## TRY IT
Copy exactly the lines of the material below that run from the one containing "ATOM 116 N N" through the one containing "ATOM 123 N N". Copy no other lines.

## TASK INPUTS
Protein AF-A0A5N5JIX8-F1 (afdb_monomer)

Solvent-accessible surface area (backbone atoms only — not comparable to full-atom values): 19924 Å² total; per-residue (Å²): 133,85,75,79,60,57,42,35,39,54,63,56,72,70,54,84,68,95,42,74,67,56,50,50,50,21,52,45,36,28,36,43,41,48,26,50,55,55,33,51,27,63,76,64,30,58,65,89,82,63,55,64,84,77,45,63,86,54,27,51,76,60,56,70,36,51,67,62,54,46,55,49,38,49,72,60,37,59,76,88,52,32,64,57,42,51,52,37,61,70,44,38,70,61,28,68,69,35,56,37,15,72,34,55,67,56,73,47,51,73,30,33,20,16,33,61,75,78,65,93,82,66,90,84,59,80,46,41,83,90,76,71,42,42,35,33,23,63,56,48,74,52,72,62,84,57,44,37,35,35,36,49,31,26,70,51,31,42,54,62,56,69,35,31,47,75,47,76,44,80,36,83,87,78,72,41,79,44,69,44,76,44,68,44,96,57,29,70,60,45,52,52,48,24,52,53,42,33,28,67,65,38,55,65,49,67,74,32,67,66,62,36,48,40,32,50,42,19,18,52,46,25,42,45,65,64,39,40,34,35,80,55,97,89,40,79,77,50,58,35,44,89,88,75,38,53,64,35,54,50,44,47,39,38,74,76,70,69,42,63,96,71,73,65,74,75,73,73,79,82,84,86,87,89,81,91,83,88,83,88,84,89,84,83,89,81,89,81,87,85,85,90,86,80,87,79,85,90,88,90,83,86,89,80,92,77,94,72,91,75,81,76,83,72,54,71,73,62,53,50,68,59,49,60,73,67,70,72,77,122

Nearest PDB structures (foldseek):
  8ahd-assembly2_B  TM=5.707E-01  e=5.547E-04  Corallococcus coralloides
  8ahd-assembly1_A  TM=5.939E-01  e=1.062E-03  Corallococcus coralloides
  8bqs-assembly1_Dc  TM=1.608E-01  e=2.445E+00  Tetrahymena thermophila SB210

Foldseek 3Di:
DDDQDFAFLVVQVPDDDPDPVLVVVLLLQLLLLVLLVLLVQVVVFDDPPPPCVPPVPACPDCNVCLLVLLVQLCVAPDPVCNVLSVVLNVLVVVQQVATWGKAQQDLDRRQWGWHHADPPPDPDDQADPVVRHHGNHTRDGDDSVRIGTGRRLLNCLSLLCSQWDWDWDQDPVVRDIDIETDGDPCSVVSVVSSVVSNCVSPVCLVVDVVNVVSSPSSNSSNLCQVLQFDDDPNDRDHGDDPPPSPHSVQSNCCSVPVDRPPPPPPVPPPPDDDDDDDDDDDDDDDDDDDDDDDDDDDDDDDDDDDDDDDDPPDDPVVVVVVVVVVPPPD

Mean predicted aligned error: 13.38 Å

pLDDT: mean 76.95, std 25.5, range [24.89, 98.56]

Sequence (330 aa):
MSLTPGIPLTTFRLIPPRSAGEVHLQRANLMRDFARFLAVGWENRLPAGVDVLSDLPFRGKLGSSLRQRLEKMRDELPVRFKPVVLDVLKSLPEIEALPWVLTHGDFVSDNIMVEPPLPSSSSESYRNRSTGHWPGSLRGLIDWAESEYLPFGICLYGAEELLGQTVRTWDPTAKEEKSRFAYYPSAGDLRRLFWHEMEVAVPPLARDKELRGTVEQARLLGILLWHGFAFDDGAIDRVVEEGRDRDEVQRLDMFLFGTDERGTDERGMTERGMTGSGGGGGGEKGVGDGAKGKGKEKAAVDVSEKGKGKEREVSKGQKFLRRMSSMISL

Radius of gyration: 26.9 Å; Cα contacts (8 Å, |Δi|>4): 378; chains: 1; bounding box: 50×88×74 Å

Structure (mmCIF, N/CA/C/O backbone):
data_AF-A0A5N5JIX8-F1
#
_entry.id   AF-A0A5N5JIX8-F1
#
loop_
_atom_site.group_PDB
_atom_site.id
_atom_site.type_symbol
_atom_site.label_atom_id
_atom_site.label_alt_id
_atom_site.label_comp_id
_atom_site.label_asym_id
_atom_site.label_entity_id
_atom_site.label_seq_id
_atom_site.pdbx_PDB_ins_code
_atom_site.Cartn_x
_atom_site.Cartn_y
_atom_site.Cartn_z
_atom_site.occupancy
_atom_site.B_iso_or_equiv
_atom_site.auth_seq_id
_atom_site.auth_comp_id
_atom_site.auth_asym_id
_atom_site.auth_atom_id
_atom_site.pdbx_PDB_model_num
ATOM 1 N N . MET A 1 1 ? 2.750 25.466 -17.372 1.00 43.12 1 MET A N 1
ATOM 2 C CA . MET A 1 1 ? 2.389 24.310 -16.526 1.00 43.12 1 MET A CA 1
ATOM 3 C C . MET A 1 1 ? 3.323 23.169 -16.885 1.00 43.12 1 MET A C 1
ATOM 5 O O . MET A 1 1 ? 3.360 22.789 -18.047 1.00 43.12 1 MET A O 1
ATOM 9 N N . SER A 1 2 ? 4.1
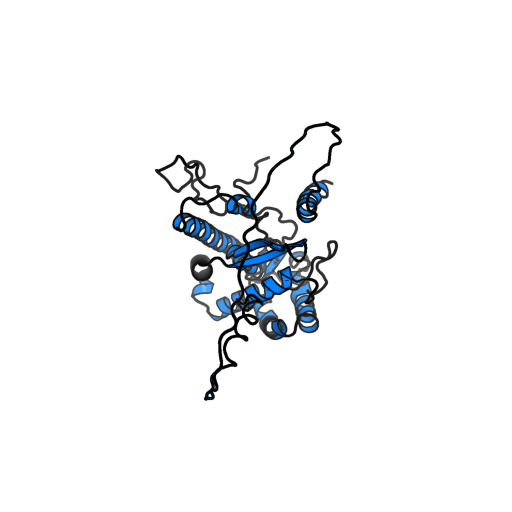46 22.709 -15.943 1.00 49.34 2 SER A N 1
ATOM 10 C CA . SER A 1 2 ? 5.001 21.534 -16.148 1.00 49.34 2 SER A CA 1
ATOM 11 C C . SER A 1 2 ? 4.127 20.291 -16.020 1.00 49.34 2 SER A C 1
ATOM 13 O O . SER A 1 2 ? 3.509 20.109 -14.977 1.00 49.34 2 SER A O 1
ATOM 15 N N . LEU A 1 3 ? 4.046 19.463 -17.062 1.00 70.69 3 LEU A N 1
ATOM 16 C CA . LEU A 1 3 ? 3.422 18.142 -16.957 1.00 70.69 3 LEU A CA 1
ATOM 17 C C . LEU A 1 3 ? 4.255 17.279 -15.999 1.00 70.69 3 LEU A C 1
ATOM 19 O O . LEU A 1 3 ? 5.487 17.341 -16.037 1.00 70.69 3 LEU A O 1
ATOM 23 N N . THR A 1 4 ? 3.602 16.484 -15.151 1.00 73.56 4 THR A N 1
ATOM 24 C CA . THR A 1 4 ? 4.296 15.470 -14.346 1.00 73.56 4 THR A CA 1
ATOM 25 C C . THR A 1 4 ? 4.996 14.495 -15.300 1.00 73.56 4 THR A C 1
ATOM 27 O O . THR A 1 4 ? 4.340 13.960 -16.197 1.00 73.56 4 THR A O 1
ATOM 30 N N . PRO A 1 5 ? 6.318 14.283 -15.177 1.00 84.31 5 PRO A N 1
ATOM 31 C CA . PRO A 1 5 ? 7.051 13.411 -16.084 1.00 84.31 5 PRO A CA 1
ATOM 32 C C . PRO A 1 5 ? 6.629 11.944 -15.922 1.00 84.31 5 PRO A C 1
ATOM 34 O O . PRO A 1 5 ? 6.294 11.498 -14.826 1.00 84.31 5 PRO A O 1
ATOM 37 N N . GLY A 1 6 ? 6.721 11.180 -17.012 1.00 90.75 6 GLY A N 1
ATOM 38 C CA . GLY A 1 6 ? 6.399 9.751 -17.050 1.00 90.75 6 GLY A CA 1
ATOM 39 C C . GLY A 1 6 ? 5.079 9.440 -17.756 1.00 90.75 6 GLY A C 1
ATOM 40 O O . GLY A 1 6 ? 4.428 10.320 -18.317 1.00 90.75 6 GLY A O 1
ATOM 41 N N . ILE A 1 7 ? 4.705 8.162 -17.744 1.00 94.00 7 ILE A N 1
ATOM 42 C CA . ILE A 1 7 ? 3.415 7.656 -18.231 1.00 94.00 7 ILE A CA 1
ATOM 43 C C . ILE A 1 7 ? 2.685 6.916 -17.100 1.00 94.00 7 ILE A C 1
ATOM 45 O O . ILE A 1 7 ? 3.364 6.371 -16.228 1.00 94.00 7 ILE A O 1
ATOM 49 N N . PRO A 1 8 ? 1.340 6.846 -17.101 1.00 95.19 8 PRO A N 1
ATOM 50 C CA . PRO A 1 8 ? 0.607 6.066 -16.105 1.00 95.19 8 PRO A CA 1
ATOM 51 C C . PRO A 1 8 ? 1.021 4.590 -16.119 1.00 95.19 8 PRO A C 1
ATOM 53 O O . PRO A 1 8 ? 1.258 4.015 -17.189 1.00 95.19 8 PRO A O 1
ATOM 56 N N . LEU A 1 9 ? 1.069 3.948 -14.952 1.00 95.19 9 LEU A N 1
ATOM 57 C CA . LEU A 1 9 ? 1.463 2.545 -14.812 1.00 95.19 9 LEU A CA 1
ATOM 58 C C . LEU A 1 9 ? 0.516 1.610 -15.576 1.00 95.19 9 LEU A C 1
ATOM 60 O O . LEU A 1 9 ? 0.966 0.606 -16.130 1.00 95.19 9 LEU A O 1
ATOM 64 N N . THR A 1 10 ? -0.771 1.945 -15.679 1.00 93.00 10 THR A N 1
ATOM 65 C CA . THR A 1 10 ? -1.717 1.236 -16.560 1.00 93.00 10 THR A CA 1
ATOM 66 C C . THR A 1 10 ? -1.258 1.235 -18.012 1.00 93.00 10 THR A C 1
ATOM 68 O O . THR A 1 10 ? -1.217 0.180 -18.639 1.00 93.00 10 THR A O 1
ATOM 71 N N . THR A 1 11 ? -0.847 2.392 -18.533 1.00 93.38 11 THR A N 1
ATOM 72 C CA . THR A 1 11 ? -0.326 2.524 -19.900 1.00 93.38 11 THR A CA 1
ATOM 73 C C . THR A 1 11 ? 0.989 1.769 -20.051 1.00 93.38 11 THR A C 1
ATOM 75 O O . THR A 1 11 ? 1.169 1.038 -21.022 1.00 93.38 11 THR A O 1
ATOM 78 N N . PHE A 1 12 ? 1.888 1.886 -19.072 1.00 93.25 12 PHE A N 1
ATOM 79 C CA . PHE A 1 12 ? 3.166 1.177 -19.066 1.00 93.25 12 PHE A CA 1
ATOM 80 C C . PHE A 1 12 ? 2.988 -0.347 -19.145 1.00 93.25 12 PHE A C 1
ATOM 82 O O . PHE A 1 12 ? 3.655 -1.003 -19.941 1.00 93.25 12 PHE A O 1
ATOM 89 N N . ARG A 1 13 ? 2.047 -0.911 -18.377 1.00 91.69 13 ARG A N 1
ATOM 90 C CA . ARG A 1 13 ? 1.748 -2.356 -18.345 1.00 91.69 13 ARG A CA 1
ATOM 91 C C . ARG A 1 13 ? 1.199 -2.903 -19.670 1.00 91.69 13 ARG A C 1
ATOM 93 O O . ARG A 1 13 ? 1.273 -4.109 -19.890 1.00 91.69 13 ARG A O 1
ATOM 100 N N . LEU A 1 14 ? 0.666 -2.049 -20.548 1.00 90.56 14 LEU A N 1
ATOM 101 C CA . LEU A 1 14 ? 0.189 -2.445 -21.879 1.00 90.56 14 LEU A CA 1
ATOM 102 C C . LEU A 1 14 ? 1.313 -2.550 -22.916 1.00 90.56 14 LEU A C 1
ATOM 104 O O . LEU A 1 14 ? 1.092 -3.111 -23.989 1.00 90.56 14 LEU A O 1
ATOM 108 N N . ILE A 1 15 ? 2.502 -2.016 -22.626 1.00 89.31 15 ILE A N 1
ATOM 109 C CA . ILE A 1 15 ? 3.629 -2.051 -23.557 1.00 89.31 15 ILE A CA 1
ATOM 110 C C . ILE A 1 15 ? 4.271 -3.444 -23.494 1.00 89.31 15 ILE A C 1
ATOM 112 O O . ILE A 1 15 ? 4.740 -3.846 -22.426 1.00 89.31 15 ILE A O 1
ATOM 116 N N . PRO A 1 16 ? 4.327 -4.196 -24.612 1.00 84.94 16 PRO A N 1
ATOM 117 C CA . PRO A 1 16 ? 4.932 -5.517 -24.614 1.00 84.94 16 PRO A CA 1
ATOM 118 C C . PRO A 1 16 ? 6.423 -5.440 -24.254 1.00 84.94 16 PRO A C 1
ATOM 120 O O . PRO A 1 16 ? 7.170 -4.689 -24.888 1.00 84.94 16 PRO A O 1
ATOM 123 N N . PRO A 1 17 ? 6.880 -6.218 -23.265 1.00 83.50 17 PRO A N 1
ATOM 124 C CA . PRO A 1 17 ? 8.290 -6.279 -22.910 1.00 83.50 17 PRO A CA 1
ATOM 125 C C . PRO A 1 17 ? 9.087 -7.065 -23.954 1.00 83.50 17 PRO A C 1
ATOM 127 O O . PRO A 1 17 ? 8.549 -7.953 -24.617 1.00 83.50 17 PRO A O 1
ATOM 130 N N . ARG A 1 18 ? 10.396 -6.813 -24.063 1.00 84.12 18 ARG A N 1
ATOM 131 C CA . ARG A 1 18 ? 11.271 -7.552 -24.992 1.00 84.12 18 ARG A CA 1
ATOM 132 C C . ARG A 1 18 ? 11.660 -8.921 -24.444 1.00 84.12 18 ARG A C 1
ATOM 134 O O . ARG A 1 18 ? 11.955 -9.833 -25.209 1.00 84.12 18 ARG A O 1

## COMPLETED TASK
ATOM 116 N N . PRO A 1 16 ? 4.327 -4.196 -24.612 1.00 84.94 16 PRO A N 1
ATOM 117 C CA . PRO A 1 16 ? 4.932 -5.517 -24.614 1.00 84.94 16 PRO A CA 1
ATOM 118 C C . PRO A 1 16 ? 6.423 -5.440 -24.254 1.00 84.94 16 PRO A C 1
ATOM 120 O O . PRO A 1 16 ? 7.170 -4.689 -24.888 1.00 84.94 16 PRO A O 1
ATOM 123 N N . PRO A 1 17 ? 6.880 -6.218 -23.265 1.00 83.50 17 PRO A N 1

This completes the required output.